“Biographies describe a man intent on making his fortune and not afraid of skating near the edge to do so. At one point, according to Politico, federal investigators found that Frederick used various accounting measures to collect an extra $15 million in rent (in today’s dollars) from a government housing program, on top of paying himself a large “architect’s fee.” He was hauled before investigating committees on at least two occasions, apparently was arrested at a K.K.K. rally in Queens (though it’s not clear he was a member), got involved in a slush fund scandal with Robert Wagner and faced discrimination allegations.”
—New York Times columnist David Brooks arguing that Donald Trump, Jr.’s conduct in holding the controversial meeting with some Russians and Russian-Americans to acquire useful negative information about Hillary Clinton for his father’s campaign came about because his family is just no damn good, as shown by the conduct of Fred Trump, the President’s storied father.
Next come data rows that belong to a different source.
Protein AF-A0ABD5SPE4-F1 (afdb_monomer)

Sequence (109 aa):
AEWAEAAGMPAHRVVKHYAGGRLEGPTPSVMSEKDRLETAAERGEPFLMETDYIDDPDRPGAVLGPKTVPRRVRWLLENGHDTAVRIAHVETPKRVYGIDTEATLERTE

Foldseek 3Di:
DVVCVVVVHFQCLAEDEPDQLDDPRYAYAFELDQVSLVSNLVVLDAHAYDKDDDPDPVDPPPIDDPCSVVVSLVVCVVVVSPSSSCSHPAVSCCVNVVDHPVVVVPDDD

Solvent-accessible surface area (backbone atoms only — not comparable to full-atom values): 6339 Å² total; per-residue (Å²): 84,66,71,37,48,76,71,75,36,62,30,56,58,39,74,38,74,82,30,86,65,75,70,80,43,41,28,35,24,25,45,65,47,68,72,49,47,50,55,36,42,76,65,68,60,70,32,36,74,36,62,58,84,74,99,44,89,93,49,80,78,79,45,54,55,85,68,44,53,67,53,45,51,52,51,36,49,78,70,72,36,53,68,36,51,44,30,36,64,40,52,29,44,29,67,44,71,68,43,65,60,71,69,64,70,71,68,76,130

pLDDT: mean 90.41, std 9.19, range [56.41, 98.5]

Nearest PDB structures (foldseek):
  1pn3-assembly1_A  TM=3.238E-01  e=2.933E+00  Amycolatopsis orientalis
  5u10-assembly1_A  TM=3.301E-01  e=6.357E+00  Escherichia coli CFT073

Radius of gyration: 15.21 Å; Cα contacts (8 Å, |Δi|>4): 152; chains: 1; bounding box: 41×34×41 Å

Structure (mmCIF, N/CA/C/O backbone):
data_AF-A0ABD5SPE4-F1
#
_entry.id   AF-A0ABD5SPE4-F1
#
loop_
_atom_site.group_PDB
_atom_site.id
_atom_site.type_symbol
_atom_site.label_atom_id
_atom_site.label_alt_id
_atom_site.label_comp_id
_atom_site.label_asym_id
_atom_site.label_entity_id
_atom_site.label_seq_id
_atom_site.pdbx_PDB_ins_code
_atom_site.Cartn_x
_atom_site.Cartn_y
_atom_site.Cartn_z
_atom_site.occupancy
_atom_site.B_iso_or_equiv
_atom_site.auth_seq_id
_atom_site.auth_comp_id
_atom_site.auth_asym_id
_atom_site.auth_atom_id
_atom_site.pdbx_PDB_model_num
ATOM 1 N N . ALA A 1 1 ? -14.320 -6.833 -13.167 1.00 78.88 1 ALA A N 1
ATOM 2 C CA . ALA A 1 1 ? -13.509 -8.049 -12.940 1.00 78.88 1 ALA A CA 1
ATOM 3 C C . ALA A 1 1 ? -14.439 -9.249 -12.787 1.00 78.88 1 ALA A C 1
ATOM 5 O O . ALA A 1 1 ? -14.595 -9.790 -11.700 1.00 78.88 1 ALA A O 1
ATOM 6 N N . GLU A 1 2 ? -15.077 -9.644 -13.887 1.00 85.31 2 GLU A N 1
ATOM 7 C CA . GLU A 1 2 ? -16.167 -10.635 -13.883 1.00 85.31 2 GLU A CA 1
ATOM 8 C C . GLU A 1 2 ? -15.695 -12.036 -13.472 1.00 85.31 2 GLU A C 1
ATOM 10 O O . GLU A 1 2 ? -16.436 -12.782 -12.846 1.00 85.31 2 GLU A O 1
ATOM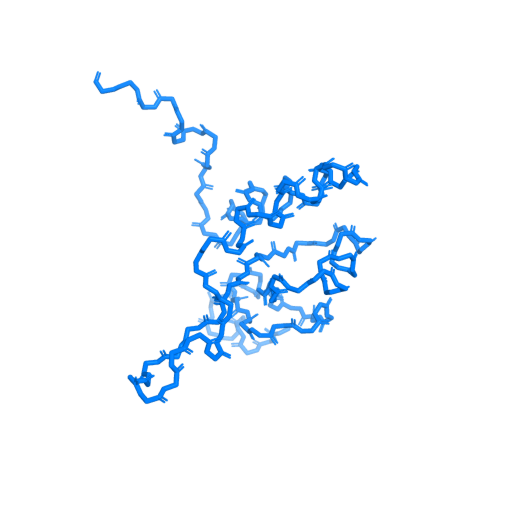 15 N N . TRP A 1 3 ? -14.431 -12.376 -13.738 1.00 89.75 3 TRP A N 1
ATOM 16 C CA . TRP A 1 3 ? -13.825 -13.642 -13.315 1.00 89.75 3 TRP A CA 1
ATOM 17 C C . TRP A 1 3 ? -13.786 -13.813 -11.790 1.00 89.75 3 TRP A C 1
ATOM 19 O O . TRP A 1 3 ? -13.926 -14.931 -11.304 1.00 89.75 3 TRP A O 1
ATOM 29 N N . ALA A 1 4 ? -13.612 -12.724 -11.032 1.00 89.38 4 ALA A N 1
ATOM 30 C CA . ALA A 1 4 ? -13.601 -12.777 -9.572 1.00 89.38 4 ALA A CA 1
ATOM 31 C C . ALA A 1 4 ? -15.008 -13.092 -9.053 1.00 89.38 4 ALA A C 1
ATOM 33 O O . ALA A 1 4 ? -15.191 -13.984 -8.227 1.00 89.38 4 ALA A O 1
ATOM 34 N N . GLU A 1 5 ? -16.008 -12.411 -9.615 1.00 89.75 5 GLU A N 1
ATOM 35 C CA . GLU A 1 5 ? -17.416 -12.592 -9.267 1.00 89.75 5 GLU A CA 1
ATOM 36 C C . GLU A 1 5 ? -17.921 -13.982 -9.660 1.00 89.75 5 GLU A C 1
ATOM 38 O O . GLU A 1 5 ? -18.587 -14.637 -8.861 1.00 89.75 5 GLU A O 1
ATOM 43 N N . ALA A 1 6 ? -17.525 -14.484 -10.834 1.00 92.88 6 ALA A N 1
ATOM 44 C CA . ALA A 1 6 ? -17.800 -15.853 -11.266 1.00 92.88 6 ALA A CA 1
ATOM 45 C C . ALA A 1 6 ? -17.200 -16.905 -10.313 1.00 92.88 6 ALA A C 1
ATOM 47 O O . ALA A 1 6 ? -17.767 -17.982 -10.150 1.00 92.88 6 ALA A O 1
ATOM 48 N N . ALA A 1 7 ? -16.086 -16.583 -9.647 1.00 92.56 7 ALA A N 1
ATOM 49 C CA . ALA A 1 7 ? -15.475 -17.413 -8.611 1.00 92.56 7 ALA A CA 1
ATOM 50 C C . ALA A 1 7 ? -16.082 -17.196 -7.207 1.00 92.56 7 ALA A C 1
ATOM 52 O O . ALA A 1 7 ? -15.586 -17.754 -6.229 1.00 92.56 7 ALA A O 1
ATOM 53 N N . GLY A 1 8 ? -17.135 -16.380 -7.081 1.00 94.00 8 GLY A N 1
ATOM 54 C CA . GLY A 1 8 ? -17.793 -16.071 -5.809 1.00 94.00 8 GLY A CA 1
ATOM 55 C C . GLY A 1 8 ? -17.032 -15.075 -4.927 1.00 94.00 8 GLY A C 1
ATOM 56 O O . GLY A 1 8 ? -17.326 -14.967 -3.737 1.00 94.00 8 GLY A O 1
ATOM 57 N N . MET A 1 9 ? -16.058 -14.344 -5.479 1.00 92.19 9 MET A N 1
ATOM 58 C CA . MET A 1 9 ? -15.255 -13.363 -4.750 1.00 92.19 9 MET A CA 1
ATOM 59 C C . MET A 1 9 ? -15.559 -11.937 -5.231 1.00 92.19 9 MET A C 1
ATOM 61 O O . MET A 1 9 ? -15.415 -11.644 -6.418 1.00 92.19 9 MET A O 1
ATOM 65 N N . PRO A 1 10 ? -15.920 -11.000 -4.334 1.00 94.19 10 PRO A N 1
ATOM 66 C CA . PRO A 1 10 ? -16.048 -9.598 -4.711 1.00 94.19 10 PRO A CA 1
ATOM 67 C C . PRO A 1 10 ? -14.736 -9.074 -5.302 1.00 94.19 10 PRO A C 1
ATOM 69 O O . PRO A 1 10 ? -13.677 -9.269 -4.707 1.00 94.19 10 PRO A O 1
ATOM 72 N N . ALA A 1 11 ? -14.801 -8.356 -6.425 1.00 93.00 11 ALA A N 1
ATOM 73 C CA . ALA A 1 11 ? -13.612 -7.875 -7.134 1.00 93.00 11 ALA A CA 1
ATOM 74 C C . ALA A 1 11 ? -12.623 -7.112 -6.229 1.00 93.00 11 ALA A C 1
ATOM 76 O O . ALA A 1 11 ? -11.423 -7.350 -6.292 1.00 93.00 11 ALA A O 1
ATOM 77 N N . HIS A 1 12 ? -13.130 -6.274 -5.318 1.00 93.31 12 HIS A N 1
ATOM 78 C CA . HIS A 1 12 ? -12.314 -5.495 -4.377 1.00 93.31 12 HIS A CA 1
ATOM 79 C C . HIS A 1 12 ? -11.586 -6.339 -3.316 1.00 93.31 12 HIS A C 1
ATOM 81 O O . HIS A 1 12 ? -10.765 -5.805 -2.583 1.00 93.31 12 HIS A O 1
ATOM 87 N N . ARG A 1 13 ? -11.903 -7.631 -3.173 1.00 95.38 13 ARG A N 1
ATOM 88 C CA . ARG A 1 13 ? -11.152 -8.552 -2.306 1.00 95.38 13 ARG A CA 1
ATOM 89 C C . ARG A 1 13 ? -10.000 -9.236 -3.032 1.00 95.38 13 ARG A C 1
ATOM 91 O O . ARG A 1 13 ? -9.203 -9.917 -2.396 1.00 95.38 13 ARG A O 1
ATOM 98 N N . VAL A 1 14 ? -9.885 -9.038 -4.343 1.00 95.06 14 VAL A N 1
ATOM 99 C CA . VAL A 1 14 ? -8.721 -9.479 -5.101 1.00 95.06 14 VAL A CA 1
ATOM 100 C C . VAL A 1 14 ? -7.663 -8.385 -5.063 1.00 95.06 14 VAL A C 1
ATOM 102 O O . VAL A 1 14 ? -7.926 -7.251 -5.459 1.00 95.06 14 VAL A O 1
ATOM 105 N N . VAL A 1 15 ? -6.458 -8.731 -4.616 1.00 94.69 15 VAL A N 1
ATOM 106 C CA . VAL A 1 15 ? -5.312 -7.819 -4.586 1.00 94.69 15 VAL A CA 1
ATOM 107 C C . VAL A 1 15 ? -4.394 -8.103 -5.766 1.00 94.69 15 VAL A C 1
ATOM 109 O O . VAL A 1 15 ? -3.925 -9.225 -5.953 1.00 94.69 15 VAL A O 1
ATOM 112 N N . LYS A 1 16 ? -4.119 -7.072 -6.566 1.00 92.75 16 LYS A N 1
ATOM 113 C CA . LYS A 1 16 ? -3.142 -7.145 -7.653 1.00 92.75 16 LYS A CA 1
ATOM 114 C C . LYS A 1 16 ? -1.826 -6.538 -7.193 1.00 92.75 16 LYS A C 1
ATOM 116 O O . LYS A 1 16 ? -1.727 -5.321 -7.050 1.00 92.75 16 LYS A O 1
ATOM 121 N N . HIS A 1 17 ? -0.824 -7.388 -7.022 1.00 92.06 17 HIS A N 1
ATOM 122 C CA . HIS A 1 17 ? 0.548 -6.980 -6.742 1.00 92.06 17 HIS A CA 1
ATOM 123 C C . HIS A 1 17 ? 1.230 -6.391 -7.978 1.00 92.06 17 HIS A C 1
ATOM 125 O O . HIS A 1 17 ? 0.825 -6.620 -9.126 1.00 92.06 17 HIS A O 1
ATOM 131 N N . TYR A 1 18 ? 2.258 -5.590 -7.735 1.00 85.69 18 TYR A N 1
ATOM 132 C CA . TYR A 1 18 ? 3.013 -4.843 -8.725 1.00 85.69 18 TYR A CA 1
ATOM 133 C C . TYR A 1 18 ? 2.113 -3.920 -9.561 1.00 85.69 18 TYR A C 1
ATOM 135 O O . TYR A 1 18 ? 2.213 -3.840 -10.791 1.00 85.69 18 TYR A O 1
ATOM 143 N N . ALA A 1 19 ? 1.122 -3.274 -8.939 1.00 83.44 19 ALA A N 1
ATOM 144 C CA . ALA A 1 19 ? 0.207 -2.378 -9.641 1.00 83.44 19 ALA A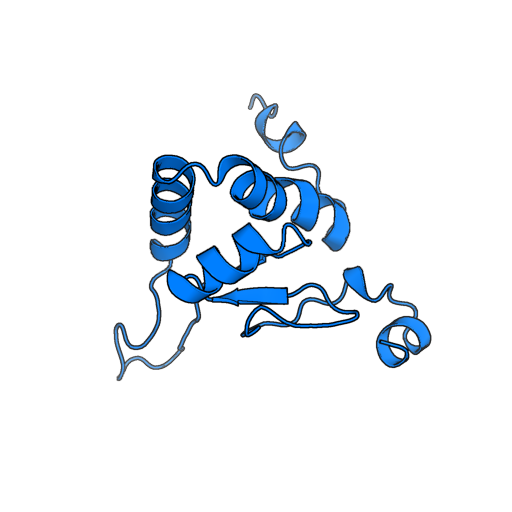 CA 1
ATOM 145 C C . ALA A 1 19 ? 0.902 -1.063 -10.030 1.00 83.44 19 ALA A C 1
ATOM 147 O O . ALA A 1 19 ? 1.608 -0.446 -9.236 1.00 83.44 19 ALA A O 1
ATOM 148 N N . GLY A 1 20 ? 0.669 -0.603 -11.263 1.00 64.94 20 GLY A N 1
ATOM 149 C CA . GLY A 1 20 ? 1.115 0.711 -11.745 1.00 64.94 20 GLY A CA 1
ATOM 150 C C . GLY A 1 20 ? 0.181 1.859 -11.342 1.00 64.94 20 GLY A C 1
ATOM 151 O O . GLY A 1 20 ? 0.162 2.883 -12.011 1.00 64.94 20 GLY A O 1
ATOM 152 N N . GLY A 1 21 ? -0.667 1.665 -10.324 1.00 58.12 21 GLY A N 1
ATOM 153 C CA . GLY A 1 21 ? -1.614 2.676 -9.831 1.00 58.12 21 GLY A CA 1
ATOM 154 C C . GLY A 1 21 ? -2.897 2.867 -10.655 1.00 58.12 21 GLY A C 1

Unlike some commentators, I have no ethical problem with Brooks’ basic thesis. Culture molds ethics, children are influenced by the conduct and values modeled by their parents, and I have pointed out too many times to count that Donald Trump doesn’t know ethics from a merry-go-round, and appears to have no conventionally functioning ethics alarms at all. It makes perfect sense that Donald Jr. would grow up similarly handicapped.
However, Brooks’ evidence that Trump family patriarch Fred Trump was corrupt and without scruples is all innuendo and supposition, and thus dishonest, incompetent, and unfair. Let’s examine the components of Brooks’ attack:
- “federal investigators found that Frederick used various accounting measures to collect an extra $15 million in rent (in today’s dollars) from a government housing program, “
Were the accounting measures illegal? Apparently not. Was the “architect’s fee”? I guess not: Fred wasn’t indicted or prosecuted. Being investigated by the feds does not prove or indicate wrongdoing. Maybe Fred was cheating; I wouldn’t be surprised. But Brooks has no facts to support that assumption, just a pejorative characterizations.
- “He was hauled before investigating committees on at least two occasions…”
I love the “hauled.” Being asked to testify isn’t evidence of wrongdoing either. Continue reading







By fortune’s smiles, I was able to finally meet Charlie last week face to face, as he kindly alerted me that he would be passing through my neighborhood. Finally having personal contact with an Ethics Alarms reader is always a revealing and enjoyable experience, and this time especially so. I think you would all enjoy Charlie; I certainly did. Maybe I need to hold an Ethics Alarms convention.
Here is his Comment of the Day on the post, Comment Of The Day: “No, Insurance Companies Treating People With Pre-Existing Conditions Differently From Other Customers Is Not ‘Discrimination’.”
…The claim that “a free market system” and “freedom of choice” is the solution to all that ails us is a mindless mantra that is only occasionally true, but not always.
It’s important to be clear about when free market solutions are good, and when they are not. It’s not all that hard to sort out. Basically:
Free market solutions ought to be the presumptive default. Unless there is good reason to the contrary, they ought to be the rule.
1. Exception Number 1: Natural monopolies. It makes no sense to have competition for municipal water supplies; airports; multiple-gauge railroads; fishing grounds; groundwater; or police departments. The basic reason is the putative economic benefit is either simply not there, or is absurdly overwhelmed by the social confusion engendered by multiple suppliers.
In these cases, a form of regulated monopoly is desirable. (By the way, the airline industry at a national level is precisely this kind of market; we do not have too little competition there, but too little regulation).
2. Exception Number 2a: Wallet-driven market power monopolies. It’s strategy 101 in business schools that the way to be successful is to be #1 or #2, and the best way to do that is to get more market share than your competition, so you can drive them out of business. The one guaranteed way to do that is to cut prices so low that no one else can compete. Think Walmart. Think Amazon. Think Japanese in the 60s and 70s in any industry.
The reason we have anti-monopoly laws is to reset the playing field when a competitor dominates the market too strongly.
3. Exception Number 2b: Product-driven market power monopolies. Where the product is so obscure, expensive, infinitely variable, and difficult to understand that the producers are de facto in control, because it is too confusing and too dangerous to challenge them.
Drug prescriptions are an interesting example. The ‘free market solution’ to high drug prices was (partly) to let drug companies advertise, and to loosen up the definition of what constituted a ‘new’ drug. What did we get? New diseases like RLS, new definitions of ‘new’ (moving ‘off label’ to ‘on label’) and even higher drug company profits. Because who’s still going to argue with your doc? Especially when he or she gets side benefits from giving in to the latest DTC ads on network news programs?